Jennifer the Conqueror

The Red Cube is red, small and boxy and hot. It is London’s newest club, and it is also ear-shreddingly loud and stuffed to the gills with swilling Brits. Jennifer Lopez and her crew flow through the crowd, escorted by a man in a suit to a private room just off the dance floor. The walls of the room are black glass; there are zebra-print couches and a large screen airing looped bits of such Seventies classics as The Exorcist, Butch Cassidy and the Sundance Kid and Dirty Harry spliced with subliminally fast flashes of girl-on-girl porn. It is soon turned off. There is sushi no one eats and a bar full of Cristal, booze and beer. Servers are taking orders, repeatedly crisscrossing the narrow room. Jennifer Lopez sits between her manager and her dancers, wearing a pink-and-white halter with matching jeans, methodically surveying the scene.
Aside from a friend of a friend who sits with his head in his hands, the people in the room are Lopez’s second family. She spends more time with these dancers, managers, stylists and publicists than with her folks back in the Bronx or even with her boyfriend, Sean “Puffy” Combs. “No matter where she’s at,” says producer Cory Rooney, Lopez’s principal musical collaborator, “she’s got her crew who rolls with her — and they party.” Says Lopez, “I need them around me. We love each other, we work really hard, and we play really hard together.” Not only that, “they’re great at what they do.” Champagne seems to be the drink of choice, but Jennifer Lopez sips naught. She doesn’t smoke or do drugs, either. “Sometimes I’ll have some champagne when somebody makes a toast,” she says. “But I’ll never finish it. I just never really got into drinking. And now I don’t have the time. I don’t have the three minutes it takes to smoke a cigarette!”
Lopez does, however, dance, and the maitre d’ is soon called in to remove the glass coffee table. Lopez hops from her couch perch and shrieks with glee as the DJ plays “Lady (Hear Me Tonight)” by Brit dance act Modjo. When she rises, the entire room rises, too. Lopez exudes a benevolent control over her surroundings; when she’s not demanding that everyone do as she does, everyone just seems to want to.
The room grooves hard to Madonna’s “Vogue” and Michael Jackson’s “Don’t Stop ‘Til You Get Enough,” and when the DJ slips on a bit of Chic’s “Good Times,” Lopez, her dancers and her stylists re-create the Sugarhill Gang’s “Rapper’s Delight,” continuing on after the song is gone. Lopez shimmies around the room — so much so that she breaks a strap on her top, a situation speedily remedied by two stylists and a Band-Aid. The party gets looser as even the misanthrope gives it a go. He suddenly rises and begins break dancing, while Lopez and her dancers circle around him, a body-popping B-boy in an Oxford shirt.

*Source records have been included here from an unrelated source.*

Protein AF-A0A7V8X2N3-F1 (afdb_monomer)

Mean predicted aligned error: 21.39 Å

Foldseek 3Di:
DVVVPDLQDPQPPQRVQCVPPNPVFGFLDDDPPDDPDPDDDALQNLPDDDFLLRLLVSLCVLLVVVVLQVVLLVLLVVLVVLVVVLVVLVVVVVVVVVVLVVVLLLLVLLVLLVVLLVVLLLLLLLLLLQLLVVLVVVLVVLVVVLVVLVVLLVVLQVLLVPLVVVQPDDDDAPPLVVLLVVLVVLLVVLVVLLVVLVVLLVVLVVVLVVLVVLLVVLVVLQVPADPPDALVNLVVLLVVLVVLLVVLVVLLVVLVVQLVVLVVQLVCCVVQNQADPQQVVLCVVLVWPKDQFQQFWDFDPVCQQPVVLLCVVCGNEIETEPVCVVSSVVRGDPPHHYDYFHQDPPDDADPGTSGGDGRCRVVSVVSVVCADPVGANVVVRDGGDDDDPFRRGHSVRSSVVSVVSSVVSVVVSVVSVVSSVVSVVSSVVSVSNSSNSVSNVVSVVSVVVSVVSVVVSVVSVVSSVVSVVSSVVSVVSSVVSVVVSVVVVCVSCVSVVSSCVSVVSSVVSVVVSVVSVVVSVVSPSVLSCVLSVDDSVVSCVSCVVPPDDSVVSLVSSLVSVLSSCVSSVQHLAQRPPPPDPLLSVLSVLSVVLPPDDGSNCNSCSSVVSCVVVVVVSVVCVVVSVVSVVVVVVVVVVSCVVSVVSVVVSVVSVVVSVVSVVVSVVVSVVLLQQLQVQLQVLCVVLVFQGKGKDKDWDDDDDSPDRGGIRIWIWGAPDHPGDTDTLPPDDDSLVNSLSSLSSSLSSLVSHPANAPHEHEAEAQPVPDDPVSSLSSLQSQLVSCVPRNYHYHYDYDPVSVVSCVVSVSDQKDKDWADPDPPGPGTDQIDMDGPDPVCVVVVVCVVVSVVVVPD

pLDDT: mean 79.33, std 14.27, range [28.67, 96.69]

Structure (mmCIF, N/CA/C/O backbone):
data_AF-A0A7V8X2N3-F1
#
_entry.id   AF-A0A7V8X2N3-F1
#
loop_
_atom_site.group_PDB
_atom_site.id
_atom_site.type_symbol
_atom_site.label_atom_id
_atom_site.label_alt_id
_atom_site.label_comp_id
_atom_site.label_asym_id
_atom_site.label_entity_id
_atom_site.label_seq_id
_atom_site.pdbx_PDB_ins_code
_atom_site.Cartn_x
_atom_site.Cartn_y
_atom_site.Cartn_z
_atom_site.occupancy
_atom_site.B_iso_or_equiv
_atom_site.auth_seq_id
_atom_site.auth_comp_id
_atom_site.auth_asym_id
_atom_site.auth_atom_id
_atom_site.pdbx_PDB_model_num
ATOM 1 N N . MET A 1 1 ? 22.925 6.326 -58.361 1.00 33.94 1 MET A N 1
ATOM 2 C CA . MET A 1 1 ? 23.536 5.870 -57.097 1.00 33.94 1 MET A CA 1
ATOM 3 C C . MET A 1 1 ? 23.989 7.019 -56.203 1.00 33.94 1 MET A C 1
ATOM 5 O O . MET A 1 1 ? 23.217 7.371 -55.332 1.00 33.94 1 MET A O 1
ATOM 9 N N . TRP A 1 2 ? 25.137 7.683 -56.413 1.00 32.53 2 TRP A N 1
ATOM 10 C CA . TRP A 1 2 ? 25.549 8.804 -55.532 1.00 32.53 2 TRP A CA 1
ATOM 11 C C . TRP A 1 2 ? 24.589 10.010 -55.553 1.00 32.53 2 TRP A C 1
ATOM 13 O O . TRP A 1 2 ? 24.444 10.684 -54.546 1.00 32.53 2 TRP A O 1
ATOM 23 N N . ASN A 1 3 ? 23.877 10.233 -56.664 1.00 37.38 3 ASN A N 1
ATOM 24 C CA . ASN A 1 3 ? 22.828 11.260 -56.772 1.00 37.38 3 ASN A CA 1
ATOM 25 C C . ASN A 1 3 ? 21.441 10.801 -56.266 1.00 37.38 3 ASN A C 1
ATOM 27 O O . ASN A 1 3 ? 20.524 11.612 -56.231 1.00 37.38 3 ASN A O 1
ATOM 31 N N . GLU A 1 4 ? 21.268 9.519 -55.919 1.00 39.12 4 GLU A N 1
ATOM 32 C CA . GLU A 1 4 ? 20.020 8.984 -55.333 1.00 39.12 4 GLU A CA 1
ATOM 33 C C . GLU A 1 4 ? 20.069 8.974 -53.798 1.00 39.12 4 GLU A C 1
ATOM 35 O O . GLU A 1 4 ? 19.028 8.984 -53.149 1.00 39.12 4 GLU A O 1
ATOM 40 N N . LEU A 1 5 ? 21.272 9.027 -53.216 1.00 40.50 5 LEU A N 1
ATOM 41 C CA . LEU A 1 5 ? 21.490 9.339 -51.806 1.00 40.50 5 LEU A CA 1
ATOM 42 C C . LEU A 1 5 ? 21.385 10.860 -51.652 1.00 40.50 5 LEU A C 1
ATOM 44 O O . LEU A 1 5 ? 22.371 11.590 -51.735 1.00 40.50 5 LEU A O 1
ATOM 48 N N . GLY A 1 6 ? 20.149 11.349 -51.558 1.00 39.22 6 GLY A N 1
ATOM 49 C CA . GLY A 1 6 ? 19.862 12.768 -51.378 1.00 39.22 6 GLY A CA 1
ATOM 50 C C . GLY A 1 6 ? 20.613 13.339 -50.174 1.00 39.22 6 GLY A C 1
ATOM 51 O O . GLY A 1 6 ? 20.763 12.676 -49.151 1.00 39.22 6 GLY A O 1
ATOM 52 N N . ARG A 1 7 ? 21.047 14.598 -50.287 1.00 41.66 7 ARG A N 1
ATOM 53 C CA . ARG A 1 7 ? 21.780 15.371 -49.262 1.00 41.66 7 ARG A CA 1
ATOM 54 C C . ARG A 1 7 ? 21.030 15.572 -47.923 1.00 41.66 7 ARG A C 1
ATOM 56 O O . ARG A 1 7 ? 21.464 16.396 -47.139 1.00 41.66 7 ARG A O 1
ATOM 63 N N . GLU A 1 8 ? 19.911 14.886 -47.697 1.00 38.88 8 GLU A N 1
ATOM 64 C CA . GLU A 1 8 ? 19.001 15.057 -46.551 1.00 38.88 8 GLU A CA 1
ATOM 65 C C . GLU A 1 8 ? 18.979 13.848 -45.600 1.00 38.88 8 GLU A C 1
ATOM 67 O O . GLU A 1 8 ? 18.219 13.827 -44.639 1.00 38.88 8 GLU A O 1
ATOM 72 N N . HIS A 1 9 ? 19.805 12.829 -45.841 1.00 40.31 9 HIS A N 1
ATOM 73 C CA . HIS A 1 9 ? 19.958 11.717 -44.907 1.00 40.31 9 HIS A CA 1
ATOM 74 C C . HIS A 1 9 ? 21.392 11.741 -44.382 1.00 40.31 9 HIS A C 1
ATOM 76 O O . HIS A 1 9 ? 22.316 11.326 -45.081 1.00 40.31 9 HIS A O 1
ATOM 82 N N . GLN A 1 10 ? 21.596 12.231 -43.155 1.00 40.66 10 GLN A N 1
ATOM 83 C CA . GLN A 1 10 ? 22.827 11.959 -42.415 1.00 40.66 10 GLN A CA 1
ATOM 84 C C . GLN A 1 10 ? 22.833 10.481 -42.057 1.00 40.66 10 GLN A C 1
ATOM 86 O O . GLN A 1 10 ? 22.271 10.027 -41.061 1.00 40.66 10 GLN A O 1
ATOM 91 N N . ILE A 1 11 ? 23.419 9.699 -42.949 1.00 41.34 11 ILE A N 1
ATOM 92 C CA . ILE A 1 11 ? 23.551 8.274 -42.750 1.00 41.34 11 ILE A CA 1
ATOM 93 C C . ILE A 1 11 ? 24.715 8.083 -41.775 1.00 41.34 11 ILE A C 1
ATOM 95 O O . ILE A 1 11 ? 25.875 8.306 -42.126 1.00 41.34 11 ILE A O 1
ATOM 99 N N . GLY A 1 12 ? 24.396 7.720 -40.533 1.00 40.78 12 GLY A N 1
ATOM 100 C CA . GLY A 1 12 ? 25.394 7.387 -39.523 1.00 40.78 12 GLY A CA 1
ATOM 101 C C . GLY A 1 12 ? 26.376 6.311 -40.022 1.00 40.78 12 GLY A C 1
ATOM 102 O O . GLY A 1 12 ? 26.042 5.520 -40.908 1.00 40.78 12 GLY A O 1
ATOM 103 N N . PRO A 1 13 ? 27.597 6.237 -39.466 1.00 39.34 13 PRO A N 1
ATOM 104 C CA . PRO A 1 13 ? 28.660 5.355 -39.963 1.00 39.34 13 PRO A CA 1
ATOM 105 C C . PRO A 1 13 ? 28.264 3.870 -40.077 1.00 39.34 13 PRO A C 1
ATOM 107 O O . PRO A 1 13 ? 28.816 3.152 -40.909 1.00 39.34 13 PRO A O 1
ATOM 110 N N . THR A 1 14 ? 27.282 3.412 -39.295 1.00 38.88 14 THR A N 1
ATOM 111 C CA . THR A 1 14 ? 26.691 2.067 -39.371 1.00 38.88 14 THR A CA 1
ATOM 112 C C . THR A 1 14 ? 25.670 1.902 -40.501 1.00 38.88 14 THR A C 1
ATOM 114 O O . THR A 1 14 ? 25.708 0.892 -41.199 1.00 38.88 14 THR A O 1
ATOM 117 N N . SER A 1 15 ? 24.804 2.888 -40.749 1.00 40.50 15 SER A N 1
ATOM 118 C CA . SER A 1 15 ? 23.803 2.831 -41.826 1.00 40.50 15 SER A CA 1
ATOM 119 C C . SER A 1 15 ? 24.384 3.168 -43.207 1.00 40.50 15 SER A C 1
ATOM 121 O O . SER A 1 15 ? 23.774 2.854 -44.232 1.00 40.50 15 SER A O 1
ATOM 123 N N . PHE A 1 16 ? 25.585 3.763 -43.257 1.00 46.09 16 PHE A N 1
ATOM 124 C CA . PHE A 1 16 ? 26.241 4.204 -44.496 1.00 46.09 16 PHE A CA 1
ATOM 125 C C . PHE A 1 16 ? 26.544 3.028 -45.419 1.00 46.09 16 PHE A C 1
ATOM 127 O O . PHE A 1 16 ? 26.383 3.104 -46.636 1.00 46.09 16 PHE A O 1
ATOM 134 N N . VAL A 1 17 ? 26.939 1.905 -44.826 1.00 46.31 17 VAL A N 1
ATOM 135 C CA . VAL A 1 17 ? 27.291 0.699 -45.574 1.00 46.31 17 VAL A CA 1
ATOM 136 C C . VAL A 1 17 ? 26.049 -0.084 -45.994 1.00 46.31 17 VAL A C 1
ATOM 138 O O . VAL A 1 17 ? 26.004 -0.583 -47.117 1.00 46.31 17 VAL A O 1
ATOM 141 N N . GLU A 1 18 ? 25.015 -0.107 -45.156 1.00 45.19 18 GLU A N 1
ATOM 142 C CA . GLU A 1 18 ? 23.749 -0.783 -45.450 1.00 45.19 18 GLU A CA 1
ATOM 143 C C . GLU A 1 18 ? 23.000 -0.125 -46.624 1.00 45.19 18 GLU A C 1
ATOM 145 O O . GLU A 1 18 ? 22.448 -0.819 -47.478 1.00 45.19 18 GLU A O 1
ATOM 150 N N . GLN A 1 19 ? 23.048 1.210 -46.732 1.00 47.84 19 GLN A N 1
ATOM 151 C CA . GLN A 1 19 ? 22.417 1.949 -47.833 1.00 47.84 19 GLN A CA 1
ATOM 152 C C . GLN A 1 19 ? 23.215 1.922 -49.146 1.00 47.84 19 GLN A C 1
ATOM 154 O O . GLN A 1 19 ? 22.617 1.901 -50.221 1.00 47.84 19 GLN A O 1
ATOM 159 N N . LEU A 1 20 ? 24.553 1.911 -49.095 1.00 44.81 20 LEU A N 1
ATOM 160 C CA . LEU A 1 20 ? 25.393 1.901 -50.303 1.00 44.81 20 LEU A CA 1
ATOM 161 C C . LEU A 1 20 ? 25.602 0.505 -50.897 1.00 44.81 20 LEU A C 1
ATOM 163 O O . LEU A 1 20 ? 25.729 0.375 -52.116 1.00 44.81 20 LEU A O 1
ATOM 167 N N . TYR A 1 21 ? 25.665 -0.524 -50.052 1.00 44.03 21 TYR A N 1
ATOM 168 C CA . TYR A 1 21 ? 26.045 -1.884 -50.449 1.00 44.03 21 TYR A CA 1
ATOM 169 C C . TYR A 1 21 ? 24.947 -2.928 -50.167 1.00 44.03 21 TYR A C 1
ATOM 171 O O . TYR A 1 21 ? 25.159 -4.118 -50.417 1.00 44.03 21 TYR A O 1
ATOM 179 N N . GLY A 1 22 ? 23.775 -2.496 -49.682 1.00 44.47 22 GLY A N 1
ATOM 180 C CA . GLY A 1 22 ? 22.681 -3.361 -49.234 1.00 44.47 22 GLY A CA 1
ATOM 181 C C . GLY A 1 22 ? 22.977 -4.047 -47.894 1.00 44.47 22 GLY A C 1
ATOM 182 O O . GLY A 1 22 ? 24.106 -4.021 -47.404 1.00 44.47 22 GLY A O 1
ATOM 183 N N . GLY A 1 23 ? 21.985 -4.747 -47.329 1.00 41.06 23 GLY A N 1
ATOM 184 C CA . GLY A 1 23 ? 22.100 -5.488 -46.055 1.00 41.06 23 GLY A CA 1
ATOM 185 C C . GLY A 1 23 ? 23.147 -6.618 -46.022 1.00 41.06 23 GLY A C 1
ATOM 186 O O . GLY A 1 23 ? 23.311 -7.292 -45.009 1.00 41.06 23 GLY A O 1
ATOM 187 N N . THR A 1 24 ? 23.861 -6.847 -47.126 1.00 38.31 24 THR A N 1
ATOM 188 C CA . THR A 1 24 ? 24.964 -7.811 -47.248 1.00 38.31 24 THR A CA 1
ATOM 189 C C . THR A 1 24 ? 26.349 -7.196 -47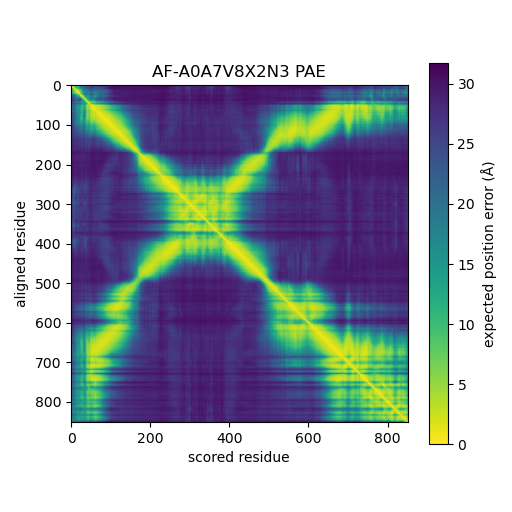.023 1.00 38.31 24 THR A C 1
ATOM 191 O O . THR A 1 24 ? 27.296 -7.927 -46.734 1.00 38.31 24 THR A O 1
ATOM 194 N N . GLY A 1 25 ? 26.499 -5.872 -47.143 1.00 42.78 25 GLY A N 1
ATOM 195 C CA . GLY A 1 25 ? 27.758 -5.181 -46.869 1.00 42.78 25 GLY A CA 1
ATOM 196 C C . GLY A 1 25 ? 27.892 -4.861 -45.382 1.00 42.78 25 GLY A C 1
ATOM 197 O O . GLY A 1 25 ? 27.148 -4.040 -44.861 1.00 42.78 25 GLY A O 1
ATOM 198 N N . ARG A 1 26 ? 28.848 -5.480 -44.682 1.00 45.22 26 ARG A N 1
ATOM 199 C CA . ARG A 1 26 ? 29.204 -5.108 -43.301 1.00 45.22 26 ARG A CA 1
ATOM 200 C C . ARG A 1 26 ? 30.461 -4.239 -43.322 1.00 45.22 26 ARG A C 1
ATOM 202 O O . ARG A 1 26 ? 31.457 -4.636 -43.921 1.00 45.22 26 ARG A O 1
ATOM 209 N N . CYS A 1 27 ? 30.423 -3.059 -42.699 1.00 42.31 27 CYS A N 1
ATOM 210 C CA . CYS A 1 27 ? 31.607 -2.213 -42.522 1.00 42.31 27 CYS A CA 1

Not long after, Jennifer Lopez bids her friends adieu and is escorted away by her bodyguard B.O.B. (sure, it spells Bob, but ask, and the Lopez crew will simply explain that it is pronounced B-O-B). The rest of her posse parties on, working up the hangovers that Lopez affectionately giggles at the next morning. Jennifer Lopez doesn’t have time to waste on late nights. She may have two simultaneously successful careers in film and music, but she’s far from done. And until she is, there isn’t much she’ll let get in the way.
Jennifer Lopez is the highest-paid Latina in Hollywood history, commanding $9 million a picture. Her debut album, On the 6, sold 8 million copies worldwide. J.Lo, her far-superior second effort, will make her more ubiquitous than that nearly nude Versace dress she wore to the Grammys. Her last movie, The Cell, made an impressive $60 million, and she has two new movies: the just-released romantic comedy The Wedding Planner, and the upcoming supernatural thriller Angel Eyes, with three more scheduled to follow.
“I get my work ethic from my parents,” she says, lounging the next day in London’s swank Metropolitan Hotel. “I feel like I haven’t even started yet. I’m looking forward to the ninth album, the thirtieth movie. I want to write more songs, tour, find the right roles, have my own family. That’s why I have so much energy. I know what lies ahead.”